Obviously, you can handle this process as best it fits your workflow. For example, I have a "utils" directory with scripts I use on a daily basis for administrative tasks, among them the DaCHS data/services management. I usually bring my "utils" tools with me inside a container:

# Run the 'postgres' container and then..
#
(host)$ docker run -dt --name dachs -p 80:80                         \
                   -v /dachs/sets/arihip:/var/gavo/inputs/arihip     \
                   -v /dachs/sets/datasetx:/var/gavo/inputs/datasetx \
                   -v /dachs/utils:/usr/host/utils                   \
                   -v /dachs/etc/gavo.rc:/etc/gavo.rc:ro             \
                   chbrandt/dachs:server

Notice that in this example I also mounted the site's metadata (/etc/gavo.rc), with an extra parameter: ":ro" -- in read-only mode. By default, volumes are mounted in read-write mode, which means that files/directories can be modified (either from inside the container or from by the host). The "read-only" flag will block edition from inside the container.

Volume Containers

Another way to persist data in a docker setup is through volume containers. Basically, volume containers are containers dedicated to serve as a storage hub, exporting volumes to other, running containers.

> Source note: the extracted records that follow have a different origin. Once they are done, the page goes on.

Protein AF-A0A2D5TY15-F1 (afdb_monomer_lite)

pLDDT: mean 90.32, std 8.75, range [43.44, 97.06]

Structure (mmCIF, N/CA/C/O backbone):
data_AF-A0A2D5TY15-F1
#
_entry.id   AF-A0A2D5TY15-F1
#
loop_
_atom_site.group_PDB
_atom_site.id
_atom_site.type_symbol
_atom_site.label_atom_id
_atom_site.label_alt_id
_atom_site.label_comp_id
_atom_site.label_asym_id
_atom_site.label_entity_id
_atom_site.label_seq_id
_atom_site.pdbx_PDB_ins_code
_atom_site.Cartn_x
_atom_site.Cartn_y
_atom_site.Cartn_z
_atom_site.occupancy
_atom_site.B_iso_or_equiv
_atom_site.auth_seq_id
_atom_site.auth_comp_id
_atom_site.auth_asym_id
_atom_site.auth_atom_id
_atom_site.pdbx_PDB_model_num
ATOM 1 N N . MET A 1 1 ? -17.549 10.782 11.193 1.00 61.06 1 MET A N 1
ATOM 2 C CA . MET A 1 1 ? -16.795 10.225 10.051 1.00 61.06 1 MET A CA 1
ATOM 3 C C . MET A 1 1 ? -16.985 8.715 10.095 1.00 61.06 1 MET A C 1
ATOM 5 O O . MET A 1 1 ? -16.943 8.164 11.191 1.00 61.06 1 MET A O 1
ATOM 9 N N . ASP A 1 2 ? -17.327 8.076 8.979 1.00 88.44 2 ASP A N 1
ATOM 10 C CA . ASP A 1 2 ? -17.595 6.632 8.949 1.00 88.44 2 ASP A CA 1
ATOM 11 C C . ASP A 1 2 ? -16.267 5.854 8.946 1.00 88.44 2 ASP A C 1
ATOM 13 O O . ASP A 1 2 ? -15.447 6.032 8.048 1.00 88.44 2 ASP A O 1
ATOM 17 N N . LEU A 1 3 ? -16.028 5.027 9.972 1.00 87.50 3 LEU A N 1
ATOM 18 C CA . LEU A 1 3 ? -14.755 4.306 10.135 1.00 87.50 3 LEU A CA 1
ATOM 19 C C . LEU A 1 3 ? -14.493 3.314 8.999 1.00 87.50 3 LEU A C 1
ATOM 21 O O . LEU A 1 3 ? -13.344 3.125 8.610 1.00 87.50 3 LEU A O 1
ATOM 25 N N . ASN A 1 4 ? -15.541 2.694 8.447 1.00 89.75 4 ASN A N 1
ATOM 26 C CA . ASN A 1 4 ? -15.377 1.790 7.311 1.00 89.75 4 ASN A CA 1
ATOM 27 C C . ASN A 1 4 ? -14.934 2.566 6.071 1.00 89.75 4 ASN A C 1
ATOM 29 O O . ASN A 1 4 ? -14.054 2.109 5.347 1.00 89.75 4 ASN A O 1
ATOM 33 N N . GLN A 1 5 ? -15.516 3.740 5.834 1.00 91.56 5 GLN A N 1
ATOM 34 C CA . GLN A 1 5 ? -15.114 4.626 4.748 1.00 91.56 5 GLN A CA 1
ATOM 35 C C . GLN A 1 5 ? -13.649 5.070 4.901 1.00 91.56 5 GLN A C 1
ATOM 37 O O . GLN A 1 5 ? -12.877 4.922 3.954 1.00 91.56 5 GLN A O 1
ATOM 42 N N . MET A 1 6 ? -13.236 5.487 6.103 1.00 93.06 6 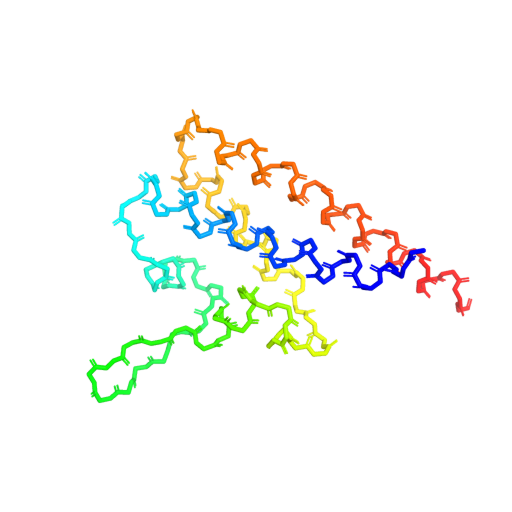MET A N 1
ATOM 43 C CA . MET A 1 6 ? -11.839 5.845 6.390 1.00 93.06 6 MET A CA 1
ATOM 44 C C . MET A 1 6 ? -10.881 4.668 6.165 1.00 93.06 6 MET A C 1
ATOM 46 O O . MET A 1 6 ? -9.855 4.829 5.509 1.00 93.06 6 MET A O 1
ATOM 50 N N . LEU A 1 7 ? -11.236 3.464 6.631 1.00 93.31 7 LEU A N 1
ATOM 51 C CA . LEU A 1 7 ? -10.437 2.257 6.399 1.00 93.31 7 LEU A CA 1
ATOM 52 C C . LEU A 1 7 ? -10.289 1.968 4.900 1.00 93.31 7 LEU A C 1
ATOM 54 O O . LEU A 1 7 ? -9.198 1.655 4.435 1.00 93.31 7 LEU A O 1
ATOM 58 N N . ARG A 1 8 ? -11.378 2.075 4.129 1.00 93.81 8 ARG A N 1
ATOM 59 C CA . ARG A 1 8 ? -11.358 1.850 2.675 1.00 93.81 8 ARG A CA 1
ATOM 60 C C . ARG A 1 8 ? -10.444 2.847 1.969 1.00 93.81 8 ARG A C 1
ATOM 62 O O . ARG A 1 8 ? -9.694 2.443 1.085 1.00 93.81 8 ARG A O 1
ATOM 69 N N . GLU A 1 9 ? -10.4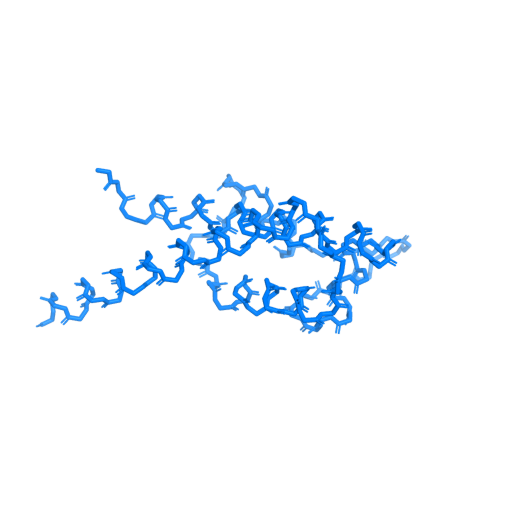89 4.118 2.357 1.00 94.88 9 GLU A N 1
ATOM 70 C CA . GLU A 1 9 ? -9.590 5.157 1.839 1.00 94.88 9 GLU A CA 1
ATOM 71 C C . GLU A 1 9 ? -8.132 4.868 2.167 1.00 94.88 9 GLU A C 1
ATOM 73 O O . GLU A 1 9 ? -7.303 4.864 1.255 1.00 94.88 9 GLU A O 1
ATOM 78 N N . SER A 1 10 ? -7.847 4.552 3.429 1.00 95.38 10 SER A N 1
ATOM 79 C CA . SER A 1 10 ? -6.504 4.212 3.892 1.00 95.38 10 SER A CA 1
ATOM 80 C C . SER A 1 10 ? -5.955 2.988 3.145 1.00 95.38 10 SER A C 1
ATOM 82 O O . SER A 1 10 ? -4.870 3.054 2.581 1.00 95.38 10 SER A O 1
ATOM 84 N N . LEU A 1 11 ? -6.752 1.923 2.964 1.00 96.00 11 LEU A N 1
ATOM 85 C CA . LEU A 1 11 ? -6.374 0.731 2.184 1.00 96.00 11 LEU A CA 1
ATOM 86 C C . LEU A 1 11 ? -5.901 1.058 0.763 1.00 96.00 11 LEU A C 1
ATOM 88 O O . LEU A 1 11 ? -4.869 0.556 0.312 1.00 96.00 11 LEU A O 1
ATOM 92 N N . VAL A 1 12 ? -6.673 1.879 0.048 1.00 96.31 12 VAL A N 1
ATOM 93 C CA . VAL A 1 12 ? -6.357 2.256 -1.334 1.00 96.31 12 VAL A CA 1
ATOM 94 C C . VAL A 1 12 ? -5.077 3.085 -1.375 1.00 96.31 12 VAL A C 1
ATOM 96 O O . VAL A 1 12 ? -4.209 2.828 -2.210 1.00 96.31 12 VAL A O 1
ATOM 99 N N . ARG A 1 13 ? -4.921 4.045 -0.456 1.00 96.19 13 ARG A N 1
ATOM 100 C CA . ARG A 1 13 ? -3.713 4.874 -0.375 1.00 96.19 13 ARG A CA 1
ATOM 101 C C . ARG A 1 13 ? -2.481 4.046 -0.025 1.00 96.19 13 ARG A C 1
ATOM 103 O O . ARG A 1 13 ? -1.490 4.128 -0.748 1.00 96.19 13 ARG A O 1
ATOM 110 N N . THR A 1 14 ? -2.549 3.192 0.998 1.00 97.06 14 THR A N 1
ATOM 111 C CA . THR A 1 14 ? -1.448 2.300 1.386 1.00 97.06 14 THR A CA 1
ATOM 112 C C . THR A 1 14 ? -0.994 1.443 0.205 1.00 97.06 14 THR A C 1
ATOM 114 O O . THR A 1 14 ? 0.205 1.358 -0.067 1.00 97.06 14 THR A O 1
ATOM 117 N N . LEU A 1 15 ? -1.925 0.841 -0.547 1.00 96.38 15 LEU A N 1
ATOM 118 C CA . LEU A 1 15 ? -1.560 0.024 -1.705 1.00 96.38 15 LEU A CA 1
ATOM 119 C C . LEU A 1 15 ? -0.974 0.861 -2.852 1.00 96.38 15 LEU A C 1
ATOM 121 O O . LEU A 1 15 ? 0.014 0.449 -3.459 1.00 96.38 15 LEU A O 1
ATOM 125 N N . LEU A 1 16 ? -1.531 2.044 -3.129 1.00 96.25 16 LEU A N 1
ATOM 126 C CA . LEU A 1 16 ? -0.994 2.967 -4.135 1.00 96.25 16 LEU A CA 1
ATOM 127 C C . LEU A 1 16 ? 0.450 3.365 -3.815 1.00 96.25 16 LEU A C 1
ATOM 129 O O . LEU A 1 16 ? 1.315 3.258 -4.686 1.00 96.25 16 LEU A O 1
ATOM 133 N N . TYR A 1 17 ? 0.729 3.774 -2.576 1.00 96.69 17 TYR A N 1
ATOM 134 C CA . TYR A 1 17 ? 2.087 4.110 -2.150 1.00 96.69 17 TYR A CA 1
ATOM 135 C C . TYR A 1 17 ? 3.012 2.893 -2.157 1.00 96.69 17 TYR A C 1
ATOM 137 O O . TYR A 1 17 ? 4.178 3.033 -2.516 1.00 96.69 17 TYR A O 1
ATOM 145 N N . SER A 1 18 ? 2.498 1.700 -1.844 1.00 96.50 18 SER A N 1
ATOM 146 C CA . SER A 1 18 ? 3.274 0.457 -1.922 1.00 96.50 18 SER A CA 1
ATOM 147 C C . SER A 1 18 ? 3.749 0.178 -3.346 1.00 96.50 18 SER A C 1
ATOM 149 O O . SER A 1 18 ? 4.931 -0.080 -3.565 1.00 96.50 18 SER A O 1
ATOM 151 N N . VAL A 1 19 ? 2.846 0.290 -4.325 1.00 95.94 19 VAL A N 1
ATOM 152 C CA . VAL A 1 19 ? 3.169 0.101 -5.747 1.00 95.94 19 VAL A CA 1
ATOM 153 C C . VAL A 1 19 ? 4.154 1.163 -6.236 1.00 95.94 19 VAL A C 1
ATOM 155 O O . VAL A 1 19 ? 5.126 0.821 -6.905 1.00 95.94 19 VAL A O 1
ATOM 158 N N . GLN A 1 20 ? 3.946 2.435 -5.886 1.00 95.62 20 GLN A N 1
ATOM 159 C CA . GLN A 1 20 ? 4.847 3.516 -6.301 1.00 95.62 20 GLN A CA 1
ATOM 160 C C . GLN A 1 20 ? 6.242 3.370 -5.682 1.00 95.62 20 GLN A C 1
ATOM 162 O O . GLN A 1 20 ? 7.246 3.520 -6.376 1.00 95.62 20 GLN A O 1
ATOM 167 N N . TYR A 1 21 ? 6.320 3.049 -4.386 1.00 96.38 21 TYR A N 1
ATOM 168 C CA . TYR A 1 21 ? 7.593 2.839 -3.701 1.00 96.38 21 TYR A CA 1
ATOM 169 C C . TYR A 1 21 ? 8.349 1.644 -4.282 1.00 96.38 21 TYR A C 1
ATOM 171 O O . TYR A 1 21 ? 9.549 1.745 -4.534 1.00 96.38 21 TYR A O 1
ATOM 179 N N . TRP A 1 22 ? 7.638 0.549 -4.558 1.00 95.69 22 TRP A N 1
ATOM 180 C CA . TRP A 1 22 ? 8.189 -0.611 -5.244 1.00 95.69 22 TRP A CA 1
ATOM 181 C C . TRP A 1 22 ? 8.793 -0.233 -6.594 1.00 95.69 22 TRP A C 1
ATOM 183 O O . TRP A 1 22 ? 9.982 -0.449 -6.805 1.00 95.69 22 TRP A O 1
ATOM 193 N N . GLN A 1 23 ? 8.010 0.408 -7.466 1.00 95.06 23 GLN A N 1
ATOM 194 C CA . GLN A 1 23 ? 8.473 0.849 -8.784 1.00 95.06 23 GLN A CA 1
ATOM 195 C C . GLN A 1 23 ? 9.701 1.758 -8.686 1.00 95.06 23 GLN A C 1
ATOM 197 O O . GLN A 1 23 ? 10.608 1.651 -9.506 1.00 95.06 23 GLN A O 1
ATOM 202 N N . GLN A 1 24 ? 9.753 2.626 -7.673 1.00 94.50 24 GLN A N 1
ATOM 203 C CA . GLN A 1 24 ? 10.888 3.515 -7.457 1.00 94.50 24 GLN A CA 1
ATOM 204 C C . GLN A 1 24 ? 12.156 2.768 -7.011 1.00 94.50 24 GLN A C 1
ATOM 206 O O . GLN A 1 24 ? 13.255 3.168 -7.387 1.00 94.50 24 GLN A O 1
ATOM 211 N N . CYS A 1 25 ? 12.031 1.727 -6.185 1.00 93.25 25 CYS A N 1
ATOM 212 C CA . CYS A 1 25 ? 13.190 1.028 -5.622 1.00 93.25 25 CYS A CA 1
ATOM 213 C C . CYS A 1 25 ? 13.705 -0.097 -6.517 1.00 93.25 25 CYS A C 1
ATOM 215 O O . CYS A 1 25 ? 14.913 -0.256 -6.655 1.00 93.25 25 CYS A O 1
ATOM 217 N N . SER A 1 26 ? 12.802 -0.892 -7.091 1.00 92.06 26 SER A N 1
ATOM 218 C CA . SER A 1 26 ? 13.155 -2.084 -7.865 1.00 92.06 26 SER A CA 1
ATOM 219 C C . SER A 1 26 ? 13.189 -1.834 -9.372 1.00 92.06 26 SER A C 1
ATOM 221 O O . SER A 1 26 ? 13.703 -2.675 -10.102 1.00 92.06 26 SER A O 1
ATOM 223 N N . PHE A 1 27 ? 12.632 -0.710 -9.850 1.00 92.88 27 PHE A N 1
ATOM 224 C CA . PHE A 1 27 ? 12.359 -0.447 -11.273 1.00 92.88 27 PHE A CA 1
ATOM 225 C C . PHE A 1 27 ? 11.458 -1.500 -11.937 1.00 92.88 27 PHE A C 1
ATOM 227 O O . PHE A 1 27 ? 11.369 -1.575 -13.163 1.00 92.88 27 PHE A O 1
ATOM 234 N N . LYS A 1 28 ? 10.751 -2.302 -11.135 1.00 93.62 28 LYS A N 1
ATOM 235 C CA . LYS A 1 28 ? 9.857 -3.350 -11.616 1.00 93.62 28 LYS A CA 1
ATOM 236 C C . LYS A 1 28 ? 8.414 -2.881 -11.645 1.00 93.62 28 LYS A C 1
ATOM 238 O O . LYS A 1 28 ? 7.987 -2.006 -10.895 1.00 93.62 28 LYS A O 1
ATOM 243 N N . SER A 1 29 ? 7.626 -3.499 -12.514 1.00 93.19 29 SER A N 1
ATOM 244 C CA . SER A 1 29 ? 6.204 -3.186 -12.646 1.00 93.19 29 SER A CA 1
ATOM 245 C C . SER A 1 29 ? 5.383 -3.705 -11.462 1.00 93.19 29 SER A C 1
ATOM 247 O O . SER A 1 29 ? 5.806 -4.579 -10.712 1.00 93.19 29 SER A O 1
ATOM 249 N N . LYS A 1 30 ? 4.140 -3.227 -11.331 1.00 92.06 30 LYS A N 1
ATOM 250 C CA . LYS A 1 30 ? 3.180 -3.779 -10.358 1.00 92.06 30 LYS A CA 1
ATOM 251 C C . LYS A 1 30 ? 2.861 -5.267 -10.582 1.00 92.06 30 LYS A C 1
ATOM 253 O O . LYS A 1 30 ? 2.432 -5.939 -9.654 1.00 92.06 30 LYS A O 1
ATOM 258 N N . LEU A 1 31 ? 3.026 -5.756 -11.817 1.00 92.31 31 LEU A N 1
ATOM 259 C CA . LEU A 1 31 ? 2.868 -7.175 -12.151 1.00 92.31 31 LEU A CA 1
ATOM 260 C C . LEU A 1 31 ? 3.963 -8.003 -11.475 1.00 92.31 31 LEU A C 1
ATOM 262 O O . LEU A 1 31 ? 3.653 -8.953 -10.776 1.00 92.31 31 LEU A O 1
ATOM 266 N N . GLU A 1 32 ? 5.214 -7.563 -11.585 1.00 93.56 32 GLU A N 1
ATOM 267 C CA . GLU A 1 32 ? 6.352 -8.177 -10.895 1.00 93.56 32 GLU A CA 1
ATOM 268 C C . GLU A 1 32 ? 6.172 -8.125 -9.373 1.00 93.56 32 GLU A C 1
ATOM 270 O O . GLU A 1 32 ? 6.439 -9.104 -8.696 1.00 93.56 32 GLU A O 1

There are two ways to have a volume container:

  1. (traditional) build a container and expose specific VOLUME path;
  2. (recommended) create a docker-volume to store different paths.

Traditional

This is the traditional way of creating a volume container, a Dockerfile is defined to export certain volumes. For example, the following Dockerfile could be used to pool everything from /var/gavo:

FROM debian
RUN mkdir -p /var/gavo
VOLUME /var/gavo

And if we built it with the following command line:

$ docker build -t mydachs:volume ./

We would then use it as:

(host)$ docker run -dt --name dachs_vargavo mydachs:volume
(host)$
(host)$ docker run -dt --name dachs -p 80:80      \
                   --volumes-from mydachs_volume  \
                   chbrandt/dachs:server

Everything you do inside /var/gavo (create, move, delete) will be saved in dachs_vargavo. Since you can commit changes done to a container in a new image, you could also versionize your dachs_vargavo container (image, mydachs:volume) each time a new service/resource comes in, for example. Again, it is up to the data publisher to decide if it is a reasonable workflow; You'll probably not do it if your services have a lot of data under them.

Recommended

Nowadays docker provides the volume interface, specific for non-running containers, dedicated to data persistence. First thing to know about docker volumes is that they are only deleted from your host's filesystem when explicitly removed -- which is a nice, very safe feature (though, notice, if you decide to play with volumes and forget to clean after it, data may start to accumulate under the hood.)

To create a docker volume is rather simple:

$ docker volume create dachs_store

And then, we can "mount" whichever path we want during the companion container's initialization:

$ docker run -dt --name dachs -p 80:80   \
             -v dachs_store:/var/gavo    \
             -v dachs_store:/etc/gavo.rc \
             chbrandt/dachs:server

If the volume-container is empty at a path (e.g., /var/gavo), it will copy the content from the companion container (e.g., dachs); otherwise, will just mount it at the corresponding location exposing its content.